Our Government and the United Nations Security Council are optimistic if they think the UNSC Resolution 2334 is a bold and balanced measure which will bring a two-state peace between Israel and the Palestinians.
The only thing new about it was the lifting of the United States veto which had protected Israel from any UNSC criticism during the Obama years.
Previous US Administrations, from President Dwight Eisenhower in 1956 to Secretary of State James Baker in 1991, have given much harsher responses to Israel's military or settlement adventures than Secretary of State John Kerry's recent tepid statements.
Other than Obama's betrayal of his previous obsequiousness towards Israel, what generated this resolution was the increasing rate of illegal Israeli settlements in the occupied Palestinian territories. Israel has continued building them, contrary to clear international law and its own Oslo Agreement undertakings, since it conquered these lands in 1967.
Israeli Minister Naftali Bennett says there are now 650,000 Jewish settlers in the West Bank and East Jerusalem, the proposed area of the Palestinian state. The resolution becomes quixotic in the context of such a non-reversible demographic injection designed by Israel to thwart the two-state outcome.
Demographics, history and control of land are the only factors by which both Israelis and Palestinians realistically assess their future and by which the conflict can be understood.
The UN General Assembly divided Palestine in 1947, giving the minority Jewish immigrant population the majority of Palestine's land to form Israel. For the Israeli leaders this was but the first step.

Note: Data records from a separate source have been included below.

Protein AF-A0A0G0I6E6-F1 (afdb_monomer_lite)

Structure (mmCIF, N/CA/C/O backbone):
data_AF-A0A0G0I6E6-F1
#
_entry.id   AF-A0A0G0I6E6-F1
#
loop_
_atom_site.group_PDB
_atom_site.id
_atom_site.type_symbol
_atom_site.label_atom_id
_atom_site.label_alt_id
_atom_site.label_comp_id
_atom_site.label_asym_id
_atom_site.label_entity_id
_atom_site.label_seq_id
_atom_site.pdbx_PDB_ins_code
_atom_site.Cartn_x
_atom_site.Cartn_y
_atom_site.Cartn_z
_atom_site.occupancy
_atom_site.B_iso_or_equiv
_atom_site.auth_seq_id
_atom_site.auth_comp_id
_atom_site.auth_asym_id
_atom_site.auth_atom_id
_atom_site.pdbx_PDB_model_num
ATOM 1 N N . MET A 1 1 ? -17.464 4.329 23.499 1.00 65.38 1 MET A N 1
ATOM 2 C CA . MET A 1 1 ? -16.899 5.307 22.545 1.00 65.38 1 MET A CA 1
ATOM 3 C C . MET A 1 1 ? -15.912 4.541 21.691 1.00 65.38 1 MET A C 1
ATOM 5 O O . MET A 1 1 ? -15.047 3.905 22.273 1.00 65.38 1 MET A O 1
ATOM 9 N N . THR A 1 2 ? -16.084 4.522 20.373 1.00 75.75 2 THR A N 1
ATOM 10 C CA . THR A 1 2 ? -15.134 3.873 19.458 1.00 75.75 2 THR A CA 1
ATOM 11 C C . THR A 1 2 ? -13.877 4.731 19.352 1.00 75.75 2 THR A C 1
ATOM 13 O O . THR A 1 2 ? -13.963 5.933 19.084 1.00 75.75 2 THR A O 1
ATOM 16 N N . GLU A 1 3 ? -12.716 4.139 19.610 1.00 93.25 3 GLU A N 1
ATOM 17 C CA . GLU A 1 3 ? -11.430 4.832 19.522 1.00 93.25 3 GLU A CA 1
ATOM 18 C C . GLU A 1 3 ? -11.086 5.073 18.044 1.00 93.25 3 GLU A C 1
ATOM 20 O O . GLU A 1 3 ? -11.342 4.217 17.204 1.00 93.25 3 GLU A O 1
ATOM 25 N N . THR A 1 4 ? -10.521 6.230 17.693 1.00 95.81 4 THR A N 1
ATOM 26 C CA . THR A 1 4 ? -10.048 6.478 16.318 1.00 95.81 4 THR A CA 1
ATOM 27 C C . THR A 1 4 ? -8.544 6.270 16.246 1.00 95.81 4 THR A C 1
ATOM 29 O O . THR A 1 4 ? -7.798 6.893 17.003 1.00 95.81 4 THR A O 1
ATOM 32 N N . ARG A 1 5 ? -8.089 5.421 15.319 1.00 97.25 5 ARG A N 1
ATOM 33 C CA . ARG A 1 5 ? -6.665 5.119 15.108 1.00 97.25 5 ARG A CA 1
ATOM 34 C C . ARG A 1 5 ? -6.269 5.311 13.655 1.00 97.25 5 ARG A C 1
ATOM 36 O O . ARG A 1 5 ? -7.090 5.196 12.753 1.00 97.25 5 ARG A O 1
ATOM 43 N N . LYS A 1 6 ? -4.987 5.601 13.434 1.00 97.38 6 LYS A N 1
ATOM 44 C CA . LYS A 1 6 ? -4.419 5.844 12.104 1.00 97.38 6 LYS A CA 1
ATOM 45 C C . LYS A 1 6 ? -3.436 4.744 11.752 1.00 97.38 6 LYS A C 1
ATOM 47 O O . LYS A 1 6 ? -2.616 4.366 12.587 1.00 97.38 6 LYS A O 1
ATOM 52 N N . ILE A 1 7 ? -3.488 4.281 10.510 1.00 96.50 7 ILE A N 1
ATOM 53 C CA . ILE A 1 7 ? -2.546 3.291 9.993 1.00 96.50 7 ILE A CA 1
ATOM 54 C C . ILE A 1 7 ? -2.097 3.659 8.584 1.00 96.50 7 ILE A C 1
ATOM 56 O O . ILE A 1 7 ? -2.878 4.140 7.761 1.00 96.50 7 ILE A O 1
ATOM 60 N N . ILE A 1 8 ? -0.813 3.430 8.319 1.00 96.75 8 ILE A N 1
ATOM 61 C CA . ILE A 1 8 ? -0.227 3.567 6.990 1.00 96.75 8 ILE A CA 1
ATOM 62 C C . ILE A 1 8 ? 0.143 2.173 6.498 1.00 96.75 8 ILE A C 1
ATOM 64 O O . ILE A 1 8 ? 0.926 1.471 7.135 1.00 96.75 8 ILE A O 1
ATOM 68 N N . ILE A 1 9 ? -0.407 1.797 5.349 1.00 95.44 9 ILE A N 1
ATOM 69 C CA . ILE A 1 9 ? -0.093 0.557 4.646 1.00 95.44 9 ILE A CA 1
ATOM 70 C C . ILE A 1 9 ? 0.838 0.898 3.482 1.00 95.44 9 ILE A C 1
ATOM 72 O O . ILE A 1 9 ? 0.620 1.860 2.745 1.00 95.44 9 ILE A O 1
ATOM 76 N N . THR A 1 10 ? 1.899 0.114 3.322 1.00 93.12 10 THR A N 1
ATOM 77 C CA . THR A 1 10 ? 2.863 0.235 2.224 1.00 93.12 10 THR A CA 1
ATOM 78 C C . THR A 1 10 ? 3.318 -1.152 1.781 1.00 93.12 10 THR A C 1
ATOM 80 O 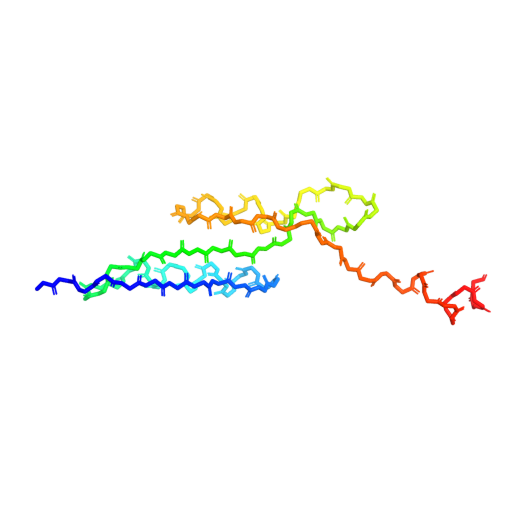O . THR A 1 10 ? 3.185 -2.124 2.524 1.00 93.12 10 THR A O 1
ATOM 83 N N . GLY A 1 11 ? 3.851 -1.253 0.565 1.00 81.69 11 GLY A N 1
ATOM 84 C CA . GLY A 1 11 ? 4.27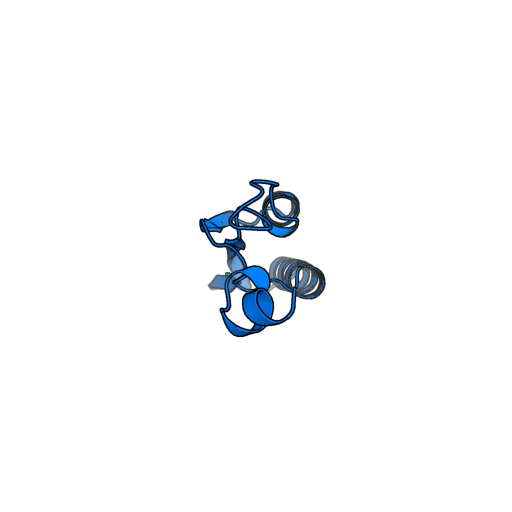0 -2.512 -0.051 1.00 81.69 11 GLY A CA 1
ATOM 85 C C . GLY A 1 11 ? 3.518 -2.814 -1.347 1.00 81.69 11 GLY A C 1
ATOM 86 O O . GLY A 1 11 ? 2.552 -2.146 -1.706 1.00 81.69 11 GLY A O 1
ATOM 87 N N . THR A 1 12 ? 3.995 -3.817 -2.090 1.00 71.81 12 THR A N 1
ATOM 88 C CA . THR A 1 12 ? 3.490 -4.136 -3.445 1.00 71.81 12 THR A CA 1
ATOM 89 C C . THR A 1 12 ? 2.599 -5.380 -3.505 1.00 71.81 12 THR A C 1
ATOM 91 O O . THR A 1 12 ? 2.094 -5.731 -4.572 1.00 71.81 12 THR A O 1
ATOM 94 N N . HIS A 1 13 ? 2.378 -6.048 -2.371 1.00 86.81 13 HIS A N 1
ATOM 95 C CA . HIS A 1 13 ? 1.519 -7.227 -2.286 1.00 86.81 13 HIS A CA 1
ATOM 96 C C . HIS A 1 13 ? 0.064 -6.798 -2.103 1.00 86.81 13 HIS A C 1
ATOM 98 O O . HIS A 1 13 ? -0.414 -6.622 -0.986 1.00 86.81 13 HIS A O 1
ATOM 104 N N . ILE A 1 14 ? -0.636 -6.611 -3.222 1.00 89.69 14 ILE A N 1
ATOM 105 C CA . ILE A 1 14 ? -1.960 -5.987 -3.209 1.00 89.69 14 ILE A CA 1
ATOM 106 C C . ILE A 1 14 ? -3.040 -6.853 -2.554 1.00 89.69 14 ILE A C 1
ATOM 108 O O . ILE A 1 14 ? -3.857 -6.337 -1.804 1.00 89.69 14 ILE A O 1
ATOM 112 N N . THR A 1 15 ? -3.024 -8.165 -2.791 1.00 93.00 15 THR A N 1
ATOM 113 C CA . THR A 1 15 ? -4.032 -9.095 -2.268 1.00 93.00 15 THR A CA 1
ATOM 114 C C . THR A 1 15 ? -4.092 -9.105 -0.737 1.00 93.00 15 THR A C 1
ATOM 116 O O . THR A 1 15 ? -5.172 -8.857 -0.207 1.00 93.00 15 THR A O 1
ATOM 119 N N . PRO A 1 16 ? -2.978 -9.310 0.002 1.00 94.75 16 PRO A N 1
ATOM 120 C CA . PRO A 1 16 ? -3.030 -9.250 1.463 1.00 94.75 16 PRO A CA 1
ATOM 121 C C . PRO A 1 16 ? -3.334 -7.841 1.979 1.00 94.75 16 PRO A C 1
ATOM 123 O O . PRO A 1 16 ? -3.937 -7.701 3.036 1.00 94.75 16 PRO A O 1
ATOM 126 N N . ALA A 1 17 ? -2.952 -6.793 1.244 1.00 94.25 17 ALA A N 1
ATOM 127 C CA . ALA A 1 17 ? -3.257 -5.432 1.659 1.00 94.25 17 ALA A CA 1
ATOM 128 C C . ALA A 1 17 ? -4.754 -5.103 1.551 1.00 94.25 17 ALA A C 1
ATOM 130 O O . ALA A 1 17 ? -5.283 -4.433 2.431 1.00 94.25 17 ALA A O 1
ATOM 131 N N . ILE A 1 18 ? -5.440 -5.586 0.510 1.00 95.00 18 ILE A N 1
ATOM 132 C CA . ILE A 1 18 ? -6.898 -5.445 0.367 1.00 95.00 18 ILE A CA 1
ATOM 133 C C . ILE A 1 18 ? -7.616 -6.187 1.496 1.00 95.00 18 ILE A C 1
ATOM 135 O O . ILE A 1 18 ? -8.475 -5.601 2.144 1.00 95.00 18 ILE A O 1
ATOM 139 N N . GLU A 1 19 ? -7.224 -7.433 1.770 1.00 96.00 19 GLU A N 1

In 1948 the Israeli military expanded well into the land designated for the Arab state and expelled more than 700,000 Palestinians from Palestine. Jordan shared the spoils by taking over East Jerusalem and the West Bank and took in most of the refugees, who now number about six million, the largest permanent refugee population in the world.

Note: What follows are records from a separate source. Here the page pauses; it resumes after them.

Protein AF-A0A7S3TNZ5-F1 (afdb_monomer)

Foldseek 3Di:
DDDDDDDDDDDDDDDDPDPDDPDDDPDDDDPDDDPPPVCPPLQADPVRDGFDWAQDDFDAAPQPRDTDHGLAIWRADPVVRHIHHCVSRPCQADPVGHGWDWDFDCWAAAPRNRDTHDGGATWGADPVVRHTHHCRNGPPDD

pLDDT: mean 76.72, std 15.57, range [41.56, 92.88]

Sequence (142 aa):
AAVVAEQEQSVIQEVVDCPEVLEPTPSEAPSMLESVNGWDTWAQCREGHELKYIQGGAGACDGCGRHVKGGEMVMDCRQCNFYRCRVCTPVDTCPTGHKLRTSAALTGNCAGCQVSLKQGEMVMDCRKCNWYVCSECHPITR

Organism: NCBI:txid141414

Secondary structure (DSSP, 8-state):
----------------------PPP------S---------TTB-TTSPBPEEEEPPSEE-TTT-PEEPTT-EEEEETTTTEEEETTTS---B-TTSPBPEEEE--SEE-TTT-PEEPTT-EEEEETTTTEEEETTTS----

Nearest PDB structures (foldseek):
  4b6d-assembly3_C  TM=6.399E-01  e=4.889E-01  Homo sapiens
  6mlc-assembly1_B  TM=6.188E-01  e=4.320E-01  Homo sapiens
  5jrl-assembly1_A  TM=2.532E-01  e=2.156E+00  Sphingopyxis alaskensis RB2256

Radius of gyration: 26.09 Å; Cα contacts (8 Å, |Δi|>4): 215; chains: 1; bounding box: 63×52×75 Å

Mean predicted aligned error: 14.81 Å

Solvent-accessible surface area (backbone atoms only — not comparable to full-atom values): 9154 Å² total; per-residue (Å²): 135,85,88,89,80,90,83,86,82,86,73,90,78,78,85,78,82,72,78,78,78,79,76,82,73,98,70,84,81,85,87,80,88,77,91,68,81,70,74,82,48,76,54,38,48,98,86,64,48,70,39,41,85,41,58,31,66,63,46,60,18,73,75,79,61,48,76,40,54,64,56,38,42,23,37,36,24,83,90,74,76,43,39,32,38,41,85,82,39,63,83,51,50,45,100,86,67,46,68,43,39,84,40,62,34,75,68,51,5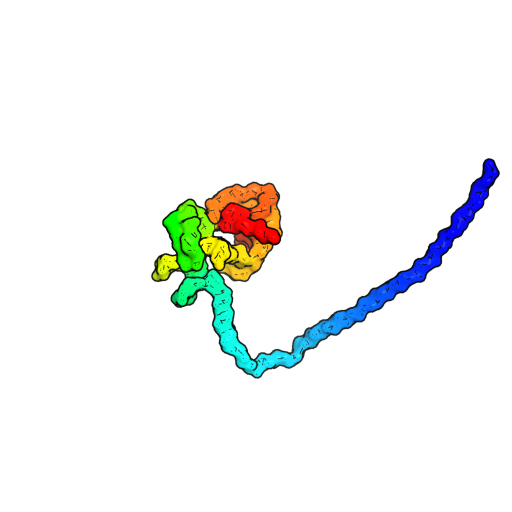0,18,74,54,71,60,48,78,45,54,62,65,40,66,22,39,34,25,84,91,73,75,42,35,33,38,39,89,60,48,70,80,78,130

Structure (mmCIF, N/CA/C/O backbone):
data_AF-A0A7S3TNZ5-F1
#
_entry.id   AF-A0A7S3TNZ5-F1
#
loop_
_atom_site.group_PDB
_atom_site.id
_atom_site.type_symbol
_atom_site.label_atom_id
_atom_site.label_alt_id
_atom_site.label_comp_id
_atom_site.label_asym_id
_atom_site.label_entity_id
_atom_site.label_seq_id
_atom_site.pdbx_PDB_ins_code
_atom_site.Cartn_x
_atom_site.Cartn_y
_atom_site.Cartn_z
_atom_site.occupancy
_atom_site.B_iso_or_equiv
_atom_site.auth_seq_id
_atom_site.auth_comp_id
_atom_site.auth_asym_id
_atom_site.auth_atom_id
_atom_site.pdbx_PDB_model_num
ATOM 1 N N . ALA A 1 1 ? -31.679 -40.685 58.202 1.00 48.28 1 ALA A N 1
ATOM 2 C CA . ALA A 1 1 ? -30.657 -40.105 59.096 1.00 48.28 1 ALA A CA 1
ATOM 3 C C . ALA A 1 1 ? -29.412 -40.985 59.033 1.00 48.28 1 ALA A C 1
ATOM 5 O O . ALA A 1 1 ? -29.596 -42.190 58.938 1.00 48.28 1 ALA A O 1
ATOM 6 N N . ALA A 1 2 ? -28.223 -40.362 59.090 1.00 49.06 2 ALA A N 1
ATOM 7 C CA . ALA A 1 2 ? -26.862 -40.900 58.871 1.00 49.06 2 ALA A CA 1
ATOM 8 C C . ALA A 1 2 ? -26.526 -41.142 57.383 1.00 49.06 2 ALA A C 1
ATOM 10 O O . ALA A 1 2 ? -27.07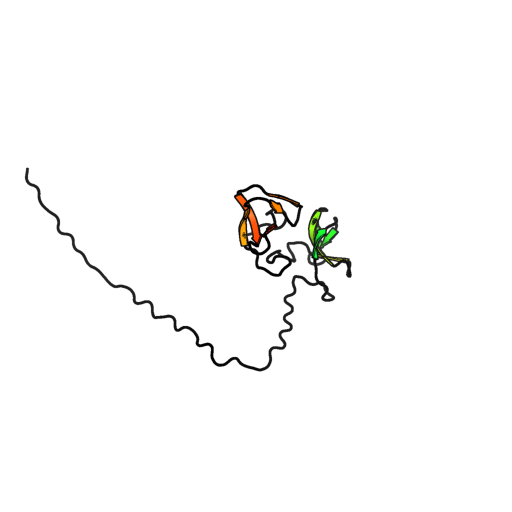2 -42.068 56.801 1.00 49.06 2 ALA A O 1
ATOM 11 N N . VAL A 1 3 ? -25.862 -40.261 56.614 1.00 50.03 3 VAL A N 1
ATOM 12 C CA . VAL A 1 3 ? -24.587 -39.487 56.698 1.00 50.03 3 VAL A CA 1
ATOM 13 C C . VAL A 1 3 ? -23.295 -40.313 56.741 1.00 50.03 3 VAL A C 1
ATOM 15 O O . VAL A 1 3 ? -23.212 -41.242 57.531 1.00 50.03 3 VAL A O 1
ATOM 18 N N . VAL A 1 4 ? -22.321 -39.823 55.947 1.00 50.69 4 VAL A N 1
ATOM 19 C CA . VAL A 1 4 ? -20.863 -40.091 55.822 1.00 50.69 4 VAL A CA 1
ATOM 20 C C . VAL A 1 4 ? -20.437 -41.266 54.923 1.00 50.69 4 VAL A C 1
ATOM 22 O O . VAL A 1 4 ? -21.059 -42.315 54.961 1.00 50.69 4 VAL A O 1
ATOM 25 N N . ALA A 1 5 ? -19.374 -41.213 54.116 1.00 52.69 5 ALA A N 1
ATOM 26 C CA . ALA A 1 5 ? -18.529 -40.139 53.586 1.00 52.69 5 ALA A CA 1
ATOM 27 C C . ALA A 1 5 ? -17.637 -40.741 52.473 1.00 52.69 5 ALA A C 1
ATOM 29 O O . ALA A 1 5 ? -17.262 -41.908 52.534 1.00 52.69 5 ALA A O 1
ATOM 30 N N . GLU A 1 6 ? -17.383 -39.920 51.458 1.00 58.25 6 GLU A N 1
ATOM 31 C CA . GLU A 1 6 ? -16.145 -39.707 50.692 1.00 58.25 6 GLU A CA 1
ATOM 32 C C . GLU A 1 6 ? -15.037 -40.777 50.744 1.00 58.25 6 GLU A C 1
ATOM 34 O O . GLU A 1 6 ? -14.431 -41.026 51.784 1.00 58.25 6 GLU A O 1
ATOM 39 N N . GLN A 1 7 ? -14.655 -41.288 49.567 1.00 59.25 7 GLN A N 1
ATOM 40 C CA . GLN A 1 7 ? -13.268 -41.686 49.335 1.00 59.25 7 GLN A CA 1
ATOM 41 C C . GLN A 1 7 ? -12.832 -41.289 47.922 1.00 59.25 7 GLN A C 1
ATOM 43 O O . GLN A 1 7 ? -13.152 -41.934 46.925 1.00 59.25 7 GLN A O 1
ATOM 48 N N . GLU A 1 8 ? -12.123 -40.165 47.875 1.00 58.72 8 GLU A N 1
ATOM 49 C CA . GLU A 1 8 ? -11.384 -39.651 46.732 1.00 58.72 8 GLU A CA 1
ATOM 50 C C . GLU A 1 8 ? -10.220 -40.597 46.405 1.00 58.72 8 GLU A C 1
ATOM 52 O O . GLU A 1 8 ? -9.332 -40.817 47.230 1.00 58.72 8 GLU A O 1
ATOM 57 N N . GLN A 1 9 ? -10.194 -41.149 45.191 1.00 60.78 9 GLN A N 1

Israel's greatest diplomatic success in the Camp David Accords was removing consideration of these refugees from the peace process. That, however, has only halved Israel's demographic nightmare.
While about 20 per cent of Israeli citizens are not Jewish, the Israeli Government can usually manage to live with that minority.
The Israeli electoral franchise extends to Jewish settlers in the occupied territories but there is no vote for the nearly three million Palestinians in those territories. If Israel annexed East Jerusalem and the West Bank it would have to give everyone the vote. It has used an endlessly prolonged peace process to save itself from having to do this.
Israel has options.
It can annex the occupied territories, extend the franchise to everyone and accept that Jews are a minority.
Or it can withdraw to a more modest and legally less suspect geographical area within the limits set by the UN in 1947.
Or it can continue to ignore world opinion and international law, steal land to build settlements, characterise all criticism and disagreement as anti-Semitic, systematically destroy Palestinian homes, livelihoods and farmland, periodically bomb Gaza or South Lebanon and basically muddle on until it hopes the Palestinians will give up.
New Zealand, as the Western country most identified with UNSC 2334, needs to show Israel there is a cost to its third option. We can refuse to accept imports or Israeli visitors from the occupied territories.
We can pull out of the recent NZ-Israel Film Co-operation Agreement which lacks any distinction between activities in Israel and in the occupied territories. We can put a stop to a range of economic and academic collaboration between Israel and New Zealand.
Our Government should tell the NZ Superannuation Fund to divest in Israeli banks which fund West Bank settlements. And Murray McCully can tell Netanyahu we don't like countries declaring war on New Zealand for pointing out what international law is.
He could tell him Netanyahu doesn't need to send his recalled ambassador back to New Zealand until Israel behaves.
Janfrie Wakim is a long-time Auckland campaigner for human rights in Palestine.